Model efficacy is roughly [technical IP/approach] * [training data] * [training frequency/feedback loop]. Right now I’m comfortable betting on innovation from small teams in the ‘approach,’ but if experimentation is gated by nine figures worth of licensing deals, we are doing a disservice to innovation.
These business deals are a substitute for unclear copyright and usage laws. Companies like the New York Times are willing to litigate this issue (at least as a negotiation strategy). It’s likely that our regulations need to update ‘fair use.’ I need to think more about where I land on this – companies which exploit/overweight a data source that wasn’t made available to them for commercial purposes do owe the rights owner. Rights owners should be able to automatically set some sort of protections for at least a period of time (similar to Creative Commons or robots.txt). I don’t believe ‘if it can be scraped, it’s yours to use’ and I also don’t believe that once you create something you lose all rights to how it can be commercialized.
What I do believe is that we need to move quickly to create a ‘safe harbor‘ for AI startups to experiment without fear of legal repercussions so long as they meet certain conditions. As I wrote in April 2023,
“What would an AI Safe Harbor look like? Start with something like, “For the next 12 months any developer of AI models would be protected from legal liability so long as they abide by certain evolving standards.” For example, model owners must:
- Transparency: for a given publicly available URL or submitted piece of media, to query whether the top level domain is included in the training set of the model. Simply visibility is the first step — all the ‘do not train on my data’ (aka robots.txt for AI) is going to take more thinking and tradeoffs from a regulatory perspective.

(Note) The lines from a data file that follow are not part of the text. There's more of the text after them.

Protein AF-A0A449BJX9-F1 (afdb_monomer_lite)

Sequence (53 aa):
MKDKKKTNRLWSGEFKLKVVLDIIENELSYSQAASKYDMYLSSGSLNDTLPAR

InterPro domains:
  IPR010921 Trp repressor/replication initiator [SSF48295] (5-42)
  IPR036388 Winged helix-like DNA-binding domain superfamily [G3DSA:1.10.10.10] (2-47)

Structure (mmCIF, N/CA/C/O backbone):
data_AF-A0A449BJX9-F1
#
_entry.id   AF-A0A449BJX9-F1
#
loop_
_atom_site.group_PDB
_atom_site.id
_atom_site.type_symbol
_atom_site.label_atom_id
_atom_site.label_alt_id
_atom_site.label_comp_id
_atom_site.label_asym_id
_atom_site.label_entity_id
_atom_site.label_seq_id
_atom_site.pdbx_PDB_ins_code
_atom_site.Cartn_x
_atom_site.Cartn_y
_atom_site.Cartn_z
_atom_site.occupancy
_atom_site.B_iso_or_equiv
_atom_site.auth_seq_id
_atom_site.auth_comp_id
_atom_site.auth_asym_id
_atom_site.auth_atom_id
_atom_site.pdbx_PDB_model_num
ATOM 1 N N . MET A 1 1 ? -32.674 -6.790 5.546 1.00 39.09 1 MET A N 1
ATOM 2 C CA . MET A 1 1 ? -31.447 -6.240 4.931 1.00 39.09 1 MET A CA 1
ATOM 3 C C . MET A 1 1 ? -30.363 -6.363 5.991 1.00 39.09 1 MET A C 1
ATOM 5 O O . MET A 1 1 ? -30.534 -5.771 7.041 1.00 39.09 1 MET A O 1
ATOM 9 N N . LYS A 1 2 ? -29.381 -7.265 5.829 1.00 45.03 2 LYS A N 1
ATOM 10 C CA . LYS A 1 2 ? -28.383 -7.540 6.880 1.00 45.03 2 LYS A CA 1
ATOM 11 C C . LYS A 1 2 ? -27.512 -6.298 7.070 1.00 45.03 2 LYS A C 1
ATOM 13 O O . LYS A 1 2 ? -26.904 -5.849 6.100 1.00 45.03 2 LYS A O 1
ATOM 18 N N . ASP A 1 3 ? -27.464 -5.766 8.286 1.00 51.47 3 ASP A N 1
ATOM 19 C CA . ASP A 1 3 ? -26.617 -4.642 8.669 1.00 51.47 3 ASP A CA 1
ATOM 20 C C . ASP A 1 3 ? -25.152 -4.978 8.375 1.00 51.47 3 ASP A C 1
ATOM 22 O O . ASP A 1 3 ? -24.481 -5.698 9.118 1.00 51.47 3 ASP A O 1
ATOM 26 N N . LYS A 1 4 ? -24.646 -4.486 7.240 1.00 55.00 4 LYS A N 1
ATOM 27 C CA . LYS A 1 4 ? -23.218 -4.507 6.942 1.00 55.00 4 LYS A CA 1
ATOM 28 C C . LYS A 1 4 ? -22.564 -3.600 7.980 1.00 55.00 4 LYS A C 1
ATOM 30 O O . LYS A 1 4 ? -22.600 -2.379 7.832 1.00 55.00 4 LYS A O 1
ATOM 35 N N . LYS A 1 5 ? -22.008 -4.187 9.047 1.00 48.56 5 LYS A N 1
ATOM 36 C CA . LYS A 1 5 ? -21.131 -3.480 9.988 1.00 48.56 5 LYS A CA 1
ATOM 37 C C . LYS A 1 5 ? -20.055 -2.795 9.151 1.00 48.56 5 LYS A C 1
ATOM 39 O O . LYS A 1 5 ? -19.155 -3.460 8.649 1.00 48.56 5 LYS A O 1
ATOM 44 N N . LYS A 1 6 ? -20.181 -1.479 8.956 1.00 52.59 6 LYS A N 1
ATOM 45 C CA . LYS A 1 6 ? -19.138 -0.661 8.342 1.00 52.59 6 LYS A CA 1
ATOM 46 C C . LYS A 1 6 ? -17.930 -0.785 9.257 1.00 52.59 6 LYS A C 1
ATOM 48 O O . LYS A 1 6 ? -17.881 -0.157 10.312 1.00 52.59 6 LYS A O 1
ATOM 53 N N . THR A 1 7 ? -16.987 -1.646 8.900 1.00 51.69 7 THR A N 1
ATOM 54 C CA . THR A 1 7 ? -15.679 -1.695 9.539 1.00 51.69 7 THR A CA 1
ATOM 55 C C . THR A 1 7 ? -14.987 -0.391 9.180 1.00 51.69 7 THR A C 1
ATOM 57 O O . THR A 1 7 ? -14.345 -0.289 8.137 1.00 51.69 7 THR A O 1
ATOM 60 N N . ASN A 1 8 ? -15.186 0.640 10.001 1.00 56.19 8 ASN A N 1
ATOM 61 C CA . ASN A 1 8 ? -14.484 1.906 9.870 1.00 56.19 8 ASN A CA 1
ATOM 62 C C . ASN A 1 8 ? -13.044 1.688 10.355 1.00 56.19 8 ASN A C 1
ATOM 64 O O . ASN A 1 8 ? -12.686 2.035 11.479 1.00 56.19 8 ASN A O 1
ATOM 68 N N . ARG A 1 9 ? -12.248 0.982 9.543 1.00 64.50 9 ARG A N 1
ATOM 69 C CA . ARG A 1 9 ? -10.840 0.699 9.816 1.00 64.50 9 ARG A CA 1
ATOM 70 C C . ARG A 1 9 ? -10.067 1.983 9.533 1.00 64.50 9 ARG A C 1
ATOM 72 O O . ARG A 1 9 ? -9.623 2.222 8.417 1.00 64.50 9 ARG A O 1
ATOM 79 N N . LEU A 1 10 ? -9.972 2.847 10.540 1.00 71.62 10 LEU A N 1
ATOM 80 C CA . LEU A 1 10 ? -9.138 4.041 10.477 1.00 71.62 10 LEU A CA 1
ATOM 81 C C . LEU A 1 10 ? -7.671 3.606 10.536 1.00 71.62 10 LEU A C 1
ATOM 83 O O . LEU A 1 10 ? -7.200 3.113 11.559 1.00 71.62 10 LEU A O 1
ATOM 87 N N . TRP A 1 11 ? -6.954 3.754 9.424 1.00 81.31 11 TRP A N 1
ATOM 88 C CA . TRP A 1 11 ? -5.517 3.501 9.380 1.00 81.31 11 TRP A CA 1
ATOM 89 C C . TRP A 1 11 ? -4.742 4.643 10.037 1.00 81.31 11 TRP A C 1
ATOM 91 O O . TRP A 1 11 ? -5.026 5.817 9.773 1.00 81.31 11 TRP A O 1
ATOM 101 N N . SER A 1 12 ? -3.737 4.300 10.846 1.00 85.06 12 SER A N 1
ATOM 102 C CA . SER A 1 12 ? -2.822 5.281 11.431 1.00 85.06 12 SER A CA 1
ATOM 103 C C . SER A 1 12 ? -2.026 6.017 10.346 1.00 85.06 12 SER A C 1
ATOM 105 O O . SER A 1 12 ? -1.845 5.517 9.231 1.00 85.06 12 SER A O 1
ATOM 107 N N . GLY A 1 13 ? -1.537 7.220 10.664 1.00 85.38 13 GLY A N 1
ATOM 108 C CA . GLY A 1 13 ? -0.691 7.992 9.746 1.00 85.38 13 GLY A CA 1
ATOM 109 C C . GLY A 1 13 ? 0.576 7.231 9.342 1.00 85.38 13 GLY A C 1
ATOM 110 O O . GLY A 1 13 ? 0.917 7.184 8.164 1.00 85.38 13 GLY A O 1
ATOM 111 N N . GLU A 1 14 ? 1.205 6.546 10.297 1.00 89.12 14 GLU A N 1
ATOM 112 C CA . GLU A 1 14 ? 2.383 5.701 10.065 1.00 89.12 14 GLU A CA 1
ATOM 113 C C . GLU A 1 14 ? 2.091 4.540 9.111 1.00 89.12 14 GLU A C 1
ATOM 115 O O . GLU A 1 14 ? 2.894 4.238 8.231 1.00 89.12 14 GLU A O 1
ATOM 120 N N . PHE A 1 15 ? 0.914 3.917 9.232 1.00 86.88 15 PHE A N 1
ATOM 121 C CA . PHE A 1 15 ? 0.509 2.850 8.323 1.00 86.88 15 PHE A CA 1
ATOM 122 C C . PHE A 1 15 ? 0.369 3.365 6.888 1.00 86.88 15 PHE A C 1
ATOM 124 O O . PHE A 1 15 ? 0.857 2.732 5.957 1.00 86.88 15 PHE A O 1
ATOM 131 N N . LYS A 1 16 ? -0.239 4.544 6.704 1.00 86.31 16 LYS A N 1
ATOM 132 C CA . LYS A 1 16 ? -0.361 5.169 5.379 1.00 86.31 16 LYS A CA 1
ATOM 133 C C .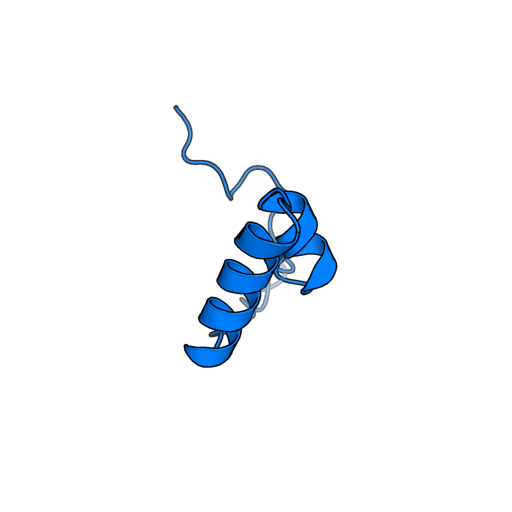 LYS A 1 16 ? 1.006 5.505 4.782 1.00 86.31 16 LYS A C 1
ATOM 135 O O . LYS A 1 16 ? 1.222 5.239 3.605 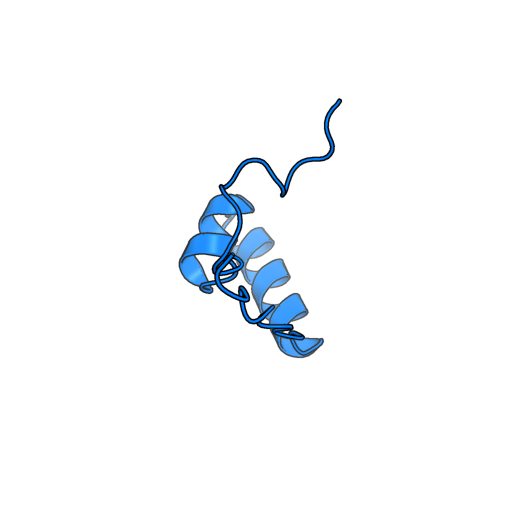1.00 86.31 16 LYS A O 1
ATOM 140 N N . LEU A 1 17 ? 1.927 6.040 5.585 1.00 92.19 17 LEU A N 1
ATOM 141 C CA . LEU A 1 17 ? 3.294 6.335 5.143 1.00 92.19 17 LEU A CA 1
ATOM 142 C C . LEU A 1 17 ? 4.023 5.070 4.691 1.00 92.19 17 LEU A C 1
ATOM 144 O O . LEU A 1 17 ? 4.599 5.061 3.609 1.00 92.19 17 LEU A O 1
ATOM 148 N N . LYS A 1 18 ? 3.930 3.984 5.465 1.00 90.94 18 LYS A N 1
ATOM 149 C CA . LYS A 1 18 ? 4.524 2.693 5.104 1.00 90.94 18 LYS A CA 1
ATOM 150 C C . LYS A 1 18 ? 4.012 2.180 3.757 1.00 90.94 18 LYS A C 1
ATOM 152 O O . LYS A 1 18 ? 4.804 1.751 2.928 1.00 90.94 18 LYS A O 1
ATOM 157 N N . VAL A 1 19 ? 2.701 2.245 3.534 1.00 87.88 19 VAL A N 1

- Prompt Logs for Research: Providing some amount of statistically significant prompt/input logs (no information on the originator of the prompt, just the prompt itself) on a regular basis for researchers to understand, analyze, etc. So long as you’re not knowingly, willfully and exclusively targeting and exploiting particular copyrighted sources, you will have infringement safe harbor.
- Responsibility: Documented Trust and Safety protocols to allow for escalation around violations of your Terms of Service. And some sort of transparency statistics on these issues in aggregate.
- Observability: Auditable, but not public, frameworks for measuring ‘quality’ of results.
In order to prevent a burden that means only the largest, well-funded companies are able to comply, AI Safe Harbor would also exempt all startups and researchers who have not released public base models yet and/or have fewer than, for example, 100,000 queries/prompts per day. Those folks are just plain ‘safe’ so long as they are acting in good faith.”
Simultaneously our government could make massive amounts of data available to US startups. Incorporate here, pay taxes, create jobs? Here’s access to troves of medical, financial, legislative data.
In the last year we’ve seen billions of dollars invested in AI companies. Now is the time to act if we don’t want the New Bosses to look like the Old Bosses (or in most cases, be the exact same Bosses).